We may even rationalize such food avoidance: “I’m not eating any cookies because I’ll be eating a lot later” or “I can’t eat anything like that today because I ate too much yesterday.”
It’s easy to make such promises to oneself and, in my experience, even easier to break them.
What happens when we cave in to the desire to eat foods that we had otherwise forbidden ourselves to eat?
Many of us are able to eat just a small portion of that desirable treat and move on with the day.
Others of us, myself included, may feel annoyed that we broke a promise to ourselves. We may feel out of control of our eating or ashamed at ourselves for eating something “forbidden”.
We may feel a switch flip within us and say, “To heck with it! I’m just gonna eat whatever I want all day long and then start over with a clean slate tomorrow.”
If you, like me, are included in this latter group of people you may be at risk for Binge-Eating Disorder.
Someone with Binge-Eating Disorder consumes a lot of food in a short period of time (more than s/he would normally eat during a single meal).
S/he does not purge or use laxatives but does worry about gaining weight and thus might diet for a few days after a binge.
S/he is concerned about body image and weight and may feel ashamed about the inability to “stay in control” of food.
S/he tries to control what s/he eats by avoiding certain “trigger foods”, those that seem to lead to a binge.

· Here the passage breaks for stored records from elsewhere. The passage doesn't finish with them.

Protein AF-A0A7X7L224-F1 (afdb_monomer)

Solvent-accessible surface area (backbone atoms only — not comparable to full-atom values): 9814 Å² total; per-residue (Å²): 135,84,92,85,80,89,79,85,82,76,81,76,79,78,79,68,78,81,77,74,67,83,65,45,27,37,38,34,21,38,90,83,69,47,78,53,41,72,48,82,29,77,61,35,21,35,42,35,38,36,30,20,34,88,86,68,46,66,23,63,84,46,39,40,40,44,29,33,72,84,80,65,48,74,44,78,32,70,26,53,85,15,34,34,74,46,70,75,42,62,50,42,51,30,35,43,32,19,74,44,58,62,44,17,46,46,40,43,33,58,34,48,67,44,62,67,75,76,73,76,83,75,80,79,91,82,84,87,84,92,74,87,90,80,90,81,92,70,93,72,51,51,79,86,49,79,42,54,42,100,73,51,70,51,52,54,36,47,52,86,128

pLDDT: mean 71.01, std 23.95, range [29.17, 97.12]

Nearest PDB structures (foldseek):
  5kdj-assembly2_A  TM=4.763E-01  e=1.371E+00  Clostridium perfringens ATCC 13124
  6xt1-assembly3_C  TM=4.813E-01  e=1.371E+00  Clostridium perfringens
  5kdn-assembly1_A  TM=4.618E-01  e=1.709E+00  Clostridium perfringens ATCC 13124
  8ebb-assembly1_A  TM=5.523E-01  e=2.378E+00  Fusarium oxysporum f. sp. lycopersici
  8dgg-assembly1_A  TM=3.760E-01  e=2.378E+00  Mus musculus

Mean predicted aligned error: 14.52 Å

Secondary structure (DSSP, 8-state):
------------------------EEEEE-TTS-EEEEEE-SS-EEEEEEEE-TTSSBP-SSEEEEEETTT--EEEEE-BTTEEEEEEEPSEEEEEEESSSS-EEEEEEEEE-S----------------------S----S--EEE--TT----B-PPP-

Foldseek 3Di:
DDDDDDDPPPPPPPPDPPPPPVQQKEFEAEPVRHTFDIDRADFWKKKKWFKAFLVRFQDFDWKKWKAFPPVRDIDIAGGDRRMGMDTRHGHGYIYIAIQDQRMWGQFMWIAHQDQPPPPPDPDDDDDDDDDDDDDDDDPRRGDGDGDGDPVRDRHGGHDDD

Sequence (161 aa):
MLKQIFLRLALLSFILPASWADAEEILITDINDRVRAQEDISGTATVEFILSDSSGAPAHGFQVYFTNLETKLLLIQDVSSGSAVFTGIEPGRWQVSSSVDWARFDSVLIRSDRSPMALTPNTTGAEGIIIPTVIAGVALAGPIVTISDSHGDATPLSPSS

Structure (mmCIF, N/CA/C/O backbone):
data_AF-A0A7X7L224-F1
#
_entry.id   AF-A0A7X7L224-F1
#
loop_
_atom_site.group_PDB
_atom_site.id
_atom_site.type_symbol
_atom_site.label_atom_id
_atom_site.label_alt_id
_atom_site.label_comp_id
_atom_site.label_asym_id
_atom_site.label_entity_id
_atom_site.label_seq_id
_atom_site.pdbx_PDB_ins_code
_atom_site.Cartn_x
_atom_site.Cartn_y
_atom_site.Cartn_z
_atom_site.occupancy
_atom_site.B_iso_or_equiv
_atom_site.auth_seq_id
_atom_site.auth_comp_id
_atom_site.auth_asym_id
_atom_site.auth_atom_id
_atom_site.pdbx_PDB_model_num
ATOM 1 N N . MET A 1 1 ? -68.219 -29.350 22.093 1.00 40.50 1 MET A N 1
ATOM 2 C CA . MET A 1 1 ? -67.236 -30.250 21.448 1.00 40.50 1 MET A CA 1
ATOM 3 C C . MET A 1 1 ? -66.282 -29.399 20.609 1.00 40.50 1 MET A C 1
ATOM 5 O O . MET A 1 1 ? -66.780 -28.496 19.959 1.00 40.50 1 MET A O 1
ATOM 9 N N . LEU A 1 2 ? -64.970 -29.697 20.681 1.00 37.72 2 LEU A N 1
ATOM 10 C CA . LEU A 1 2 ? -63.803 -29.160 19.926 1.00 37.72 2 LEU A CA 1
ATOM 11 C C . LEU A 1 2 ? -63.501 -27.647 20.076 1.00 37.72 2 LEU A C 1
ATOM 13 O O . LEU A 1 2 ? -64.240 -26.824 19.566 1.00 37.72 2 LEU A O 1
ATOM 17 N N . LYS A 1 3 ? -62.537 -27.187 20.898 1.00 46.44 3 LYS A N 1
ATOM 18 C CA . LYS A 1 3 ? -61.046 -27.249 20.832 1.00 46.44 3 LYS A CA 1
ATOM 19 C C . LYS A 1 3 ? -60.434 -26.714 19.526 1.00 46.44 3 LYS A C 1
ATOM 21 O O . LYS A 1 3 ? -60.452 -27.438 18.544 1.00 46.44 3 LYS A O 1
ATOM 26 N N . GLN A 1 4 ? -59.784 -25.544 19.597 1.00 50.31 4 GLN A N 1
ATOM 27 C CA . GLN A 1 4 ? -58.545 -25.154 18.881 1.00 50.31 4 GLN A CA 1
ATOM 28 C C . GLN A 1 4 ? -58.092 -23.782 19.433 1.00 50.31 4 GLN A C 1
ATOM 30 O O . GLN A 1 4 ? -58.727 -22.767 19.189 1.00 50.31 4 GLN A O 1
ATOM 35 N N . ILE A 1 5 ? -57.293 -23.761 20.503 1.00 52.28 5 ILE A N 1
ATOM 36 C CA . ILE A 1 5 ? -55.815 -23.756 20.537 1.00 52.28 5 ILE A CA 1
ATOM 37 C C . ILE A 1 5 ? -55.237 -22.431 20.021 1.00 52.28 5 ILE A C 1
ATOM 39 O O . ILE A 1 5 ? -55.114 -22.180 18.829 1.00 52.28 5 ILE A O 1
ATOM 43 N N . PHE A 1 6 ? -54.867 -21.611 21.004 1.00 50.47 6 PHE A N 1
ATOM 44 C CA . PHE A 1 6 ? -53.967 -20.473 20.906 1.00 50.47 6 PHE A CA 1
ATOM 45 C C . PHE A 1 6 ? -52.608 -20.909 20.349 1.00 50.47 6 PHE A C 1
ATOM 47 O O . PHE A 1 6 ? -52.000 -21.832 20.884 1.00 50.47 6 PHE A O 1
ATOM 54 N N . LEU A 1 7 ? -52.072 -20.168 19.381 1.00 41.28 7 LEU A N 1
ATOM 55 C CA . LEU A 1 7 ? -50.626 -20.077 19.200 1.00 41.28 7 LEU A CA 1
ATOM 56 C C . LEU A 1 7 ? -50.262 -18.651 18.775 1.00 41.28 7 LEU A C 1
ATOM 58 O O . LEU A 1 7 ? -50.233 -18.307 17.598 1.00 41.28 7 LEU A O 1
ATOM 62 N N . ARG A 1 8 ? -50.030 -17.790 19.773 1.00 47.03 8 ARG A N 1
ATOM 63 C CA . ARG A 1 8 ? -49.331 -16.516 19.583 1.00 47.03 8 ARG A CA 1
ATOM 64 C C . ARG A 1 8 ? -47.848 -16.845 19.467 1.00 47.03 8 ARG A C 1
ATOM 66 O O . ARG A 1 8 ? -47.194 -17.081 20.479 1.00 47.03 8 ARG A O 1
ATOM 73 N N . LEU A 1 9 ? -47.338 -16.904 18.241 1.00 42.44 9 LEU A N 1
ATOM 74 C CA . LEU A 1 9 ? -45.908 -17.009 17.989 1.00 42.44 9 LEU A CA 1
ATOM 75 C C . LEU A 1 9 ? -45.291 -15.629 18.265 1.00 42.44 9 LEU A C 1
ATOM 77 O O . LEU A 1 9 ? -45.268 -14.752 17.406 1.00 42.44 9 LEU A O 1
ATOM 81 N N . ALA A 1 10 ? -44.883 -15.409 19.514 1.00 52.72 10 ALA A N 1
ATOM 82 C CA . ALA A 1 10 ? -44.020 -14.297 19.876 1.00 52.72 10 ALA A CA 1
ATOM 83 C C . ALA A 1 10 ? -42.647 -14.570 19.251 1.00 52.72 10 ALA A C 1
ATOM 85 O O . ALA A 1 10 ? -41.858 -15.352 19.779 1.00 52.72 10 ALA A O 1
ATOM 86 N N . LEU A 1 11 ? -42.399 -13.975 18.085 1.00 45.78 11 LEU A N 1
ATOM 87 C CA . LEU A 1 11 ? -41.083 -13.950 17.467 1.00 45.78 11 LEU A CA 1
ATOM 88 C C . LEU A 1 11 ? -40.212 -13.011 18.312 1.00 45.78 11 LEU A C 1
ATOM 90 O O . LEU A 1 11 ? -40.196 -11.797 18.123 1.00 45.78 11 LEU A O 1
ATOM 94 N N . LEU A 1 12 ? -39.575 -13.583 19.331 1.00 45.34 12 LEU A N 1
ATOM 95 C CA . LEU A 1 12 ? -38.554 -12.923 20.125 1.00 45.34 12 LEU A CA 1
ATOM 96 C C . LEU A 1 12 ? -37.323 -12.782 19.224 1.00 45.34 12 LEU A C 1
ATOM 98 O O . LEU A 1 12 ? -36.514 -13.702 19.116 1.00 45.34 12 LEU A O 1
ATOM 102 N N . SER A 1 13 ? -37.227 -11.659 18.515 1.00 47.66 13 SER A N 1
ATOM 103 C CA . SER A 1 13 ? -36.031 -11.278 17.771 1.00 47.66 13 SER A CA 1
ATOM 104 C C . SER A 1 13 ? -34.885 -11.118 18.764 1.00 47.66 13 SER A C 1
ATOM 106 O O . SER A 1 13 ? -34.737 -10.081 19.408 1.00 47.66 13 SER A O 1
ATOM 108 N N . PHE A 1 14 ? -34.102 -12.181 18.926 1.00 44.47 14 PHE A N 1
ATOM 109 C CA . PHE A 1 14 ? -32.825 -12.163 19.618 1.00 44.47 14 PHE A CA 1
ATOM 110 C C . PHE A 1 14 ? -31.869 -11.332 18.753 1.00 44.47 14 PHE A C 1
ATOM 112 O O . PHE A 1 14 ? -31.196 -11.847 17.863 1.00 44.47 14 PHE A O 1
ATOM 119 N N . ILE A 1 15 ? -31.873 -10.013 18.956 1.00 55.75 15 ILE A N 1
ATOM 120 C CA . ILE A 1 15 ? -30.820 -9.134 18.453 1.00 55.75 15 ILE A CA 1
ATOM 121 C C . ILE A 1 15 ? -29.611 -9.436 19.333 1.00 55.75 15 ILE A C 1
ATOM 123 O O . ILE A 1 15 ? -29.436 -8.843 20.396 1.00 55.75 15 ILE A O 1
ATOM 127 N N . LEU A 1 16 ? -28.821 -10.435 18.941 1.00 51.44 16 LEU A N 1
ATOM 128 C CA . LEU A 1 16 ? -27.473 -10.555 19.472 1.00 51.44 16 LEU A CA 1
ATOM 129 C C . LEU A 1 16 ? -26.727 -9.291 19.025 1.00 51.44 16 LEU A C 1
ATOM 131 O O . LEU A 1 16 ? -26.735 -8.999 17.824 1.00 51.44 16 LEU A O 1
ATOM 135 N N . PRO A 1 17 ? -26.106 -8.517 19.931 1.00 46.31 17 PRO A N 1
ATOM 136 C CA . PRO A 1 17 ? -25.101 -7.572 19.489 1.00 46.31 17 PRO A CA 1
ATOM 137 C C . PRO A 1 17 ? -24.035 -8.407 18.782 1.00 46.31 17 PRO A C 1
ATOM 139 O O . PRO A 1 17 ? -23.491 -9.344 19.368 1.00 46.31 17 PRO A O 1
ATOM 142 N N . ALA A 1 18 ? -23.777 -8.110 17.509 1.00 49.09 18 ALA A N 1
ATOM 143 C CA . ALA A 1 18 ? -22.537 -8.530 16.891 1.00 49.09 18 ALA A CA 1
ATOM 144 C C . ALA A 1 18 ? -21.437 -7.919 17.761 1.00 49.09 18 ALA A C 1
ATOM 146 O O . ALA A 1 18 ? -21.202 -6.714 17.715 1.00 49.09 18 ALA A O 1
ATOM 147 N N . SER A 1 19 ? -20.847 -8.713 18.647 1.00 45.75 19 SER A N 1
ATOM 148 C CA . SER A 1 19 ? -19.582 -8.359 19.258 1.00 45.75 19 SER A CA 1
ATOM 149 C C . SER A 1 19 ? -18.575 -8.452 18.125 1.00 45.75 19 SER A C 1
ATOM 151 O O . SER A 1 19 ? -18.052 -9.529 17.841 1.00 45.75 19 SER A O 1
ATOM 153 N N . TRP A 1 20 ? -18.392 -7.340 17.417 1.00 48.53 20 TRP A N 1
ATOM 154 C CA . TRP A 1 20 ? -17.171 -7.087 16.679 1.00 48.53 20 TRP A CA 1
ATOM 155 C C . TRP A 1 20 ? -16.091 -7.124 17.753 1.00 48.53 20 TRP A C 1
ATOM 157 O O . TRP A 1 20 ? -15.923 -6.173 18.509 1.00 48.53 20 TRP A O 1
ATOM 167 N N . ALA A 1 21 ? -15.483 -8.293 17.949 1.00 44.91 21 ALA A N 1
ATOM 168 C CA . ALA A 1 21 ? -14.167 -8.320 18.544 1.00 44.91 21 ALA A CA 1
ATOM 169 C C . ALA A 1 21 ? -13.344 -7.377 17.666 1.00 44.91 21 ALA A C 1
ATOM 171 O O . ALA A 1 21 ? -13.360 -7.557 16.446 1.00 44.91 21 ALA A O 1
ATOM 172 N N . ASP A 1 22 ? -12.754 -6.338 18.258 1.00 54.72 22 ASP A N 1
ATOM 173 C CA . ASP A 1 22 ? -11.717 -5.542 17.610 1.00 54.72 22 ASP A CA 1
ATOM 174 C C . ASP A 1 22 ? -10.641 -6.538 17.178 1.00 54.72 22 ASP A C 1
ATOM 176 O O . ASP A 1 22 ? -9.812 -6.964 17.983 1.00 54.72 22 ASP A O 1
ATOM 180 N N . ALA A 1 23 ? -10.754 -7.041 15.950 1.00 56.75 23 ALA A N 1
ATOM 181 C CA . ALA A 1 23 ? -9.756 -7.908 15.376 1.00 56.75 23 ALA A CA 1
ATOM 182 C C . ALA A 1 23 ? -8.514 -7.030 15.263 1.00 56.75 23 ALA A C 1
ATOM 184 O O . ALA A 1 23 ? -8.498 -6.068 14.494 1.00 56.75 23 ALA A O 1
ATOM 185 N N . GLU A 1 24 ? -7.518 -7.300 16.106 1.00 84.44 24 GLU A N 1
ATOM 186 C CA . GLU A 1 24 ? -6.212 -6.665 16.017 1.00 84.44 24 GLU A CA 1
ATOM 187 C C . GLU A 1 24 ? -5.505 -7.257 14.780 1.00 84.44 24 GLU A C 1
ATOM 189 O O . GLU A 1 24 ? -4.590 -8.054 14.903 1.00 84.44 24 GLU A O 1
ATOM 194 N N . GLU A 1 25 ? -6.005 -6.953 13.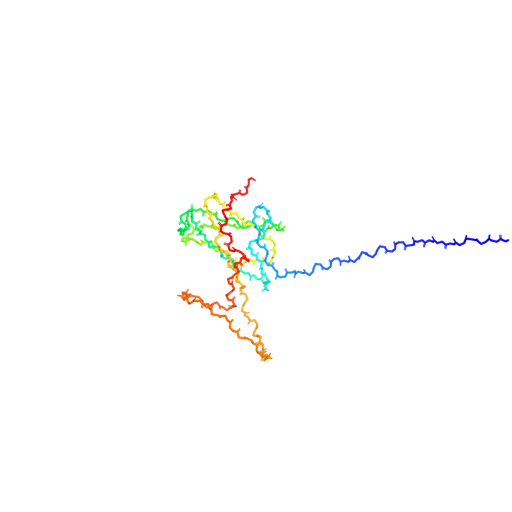581 1.00 87.25 25 GLU A N 1
ATOM 195 C CA . GLU A 1 25 ? -5.567 -7.498 12.295 1.00 87.25 25 GLU A CA 1
ATOM 196 C C . GLU A 1 25 ? -5.328 -6.360 11.297 1.00 87.25 25 GLU A C 1
ATOM 198 O O . GLU A 1 25 ? -6.122 -5.425 11.204 1.00 87.25 25 GLU A O 1
ATOM 203 N N . ILE A 1 26 ? -4.257 -6.446 10.509 1.00 90.00 26 ILE A N 1
ATOM 204 C CA . ILE A 1 26 ? -4.098 -5.661 9.282 1.00 90.00 26 ILE A CA 1
ATOM 205 C C . ILE A 1 26 ? -4.439 -6.552 8.096 1.00 90.00 26 ILE A C 1
ATOM 207 O O . ILE A 1 26 ? -3.770 -7.554 7.851 1.00 90.00 26 ILE A O 1
ATOM 211 N N . LEU A 1 27 ? -5.426 -6.1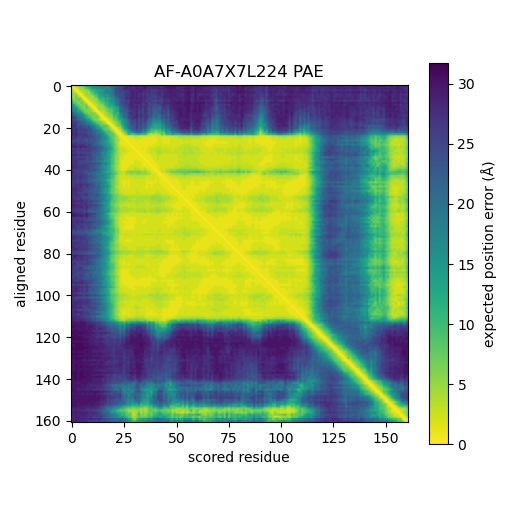28 7.306 1.00 91.75 27 LEU A N 1
ATOM 212 C CA . LEU A 1 27 ? -5.780 -6.747 6.033 1.00 91.75 27 LEU A CA 1
ATOM 213 C C . LEU A 1 27 ? -5.465 -5.784 4.888 1.00 91.75 27 LEU A C 1
ATOM 215 O O . LEU A 1 27 ? -6.111 -4.747 4.754 1.00 91.75 27 LEU A O 1
ATOM 219 N N . ILE A 1 28 ? -4.510 -6.134 4.030 1.00 92.75 28 ILE A N 1
ATOM 220 C CA . ILE A 1 28 ? -4.113 -5.329 2.871 1.00 92.75 28 ILE A CA 1
ATOM 221 C C . ILE A 1 28 ? -4.729 -5.924 1.611 1.00 92.75 28 ILE A C 1
ATOM 223 O O . ILE A 1 28 ? -4.474 -7.074 1.253 1.00 92.75 28 ILE A O 1
ATOM 227 N N . THR A 1 29 ? -5.507 -5.111 0.907 1.00 92.12 29 THR A N 1
AT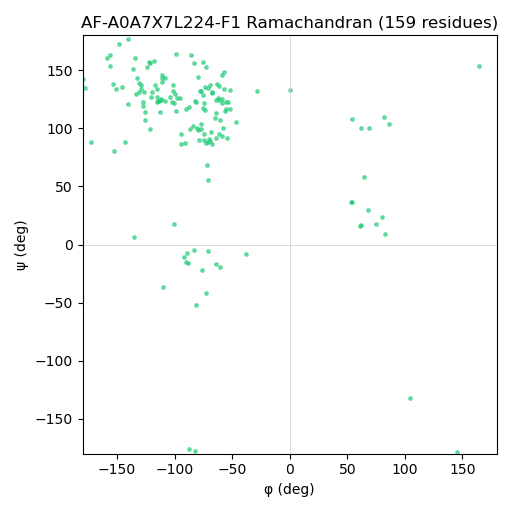OM 228 C CA . THR A 1 29 ? -6.149 -5.446 -0.367 1.00 92.12 29 THR A CA 1
ATOM 229 C C . THR A 1 29 ? -5.668 -4.537 -1.491 1.00 92.12 29 THR A C 1
ATOM 231 O O . THR A 1 29 ? -5.169 -3.444 -1.237 1.00 92.12 29 THR A O 1
ATOM 234 N N . ASP A 1 30 ? -5.801 -4.973 -2.738 1.00 91.25 30 ASP A N 1
ATOM 235 C CA . ASP A 1 30 ? -5.613 -4.104 -3.899 1.00 91.25 30 ASP A CA 1
ATOM 236 C C . ASP A 1 30 ? -6.912 -3.374 -4.302 1.00 91.25 30 ASP A C 1
ATOM 238 O O . ASP A 1 30 ? -7.950 -3.460 -3.637 1.00 91.25 30 ASP A O 1
ATOM 242 N N . ILE A 1 31 ? -6.853 -2.625 -5.406 1.00 86.88 31 ILE A N 1
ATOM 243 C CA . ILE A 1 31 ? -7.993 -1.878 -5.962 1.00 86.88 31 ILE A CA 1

I know these symptoms very well because I spent fifteen years struggling with them.
In my recently published book, Getting Out of B.E.D.: Overcoming Binge-Eating Disorder One Day at a Time, I describe my history, my daily struggles with bingeing and food avoidance and my journey towards recovery.
Especially now, during National Eating Disorders Awareness Week, I urge you to talk to a campus counselor if you or someone you care about is struggling with an eating disorder.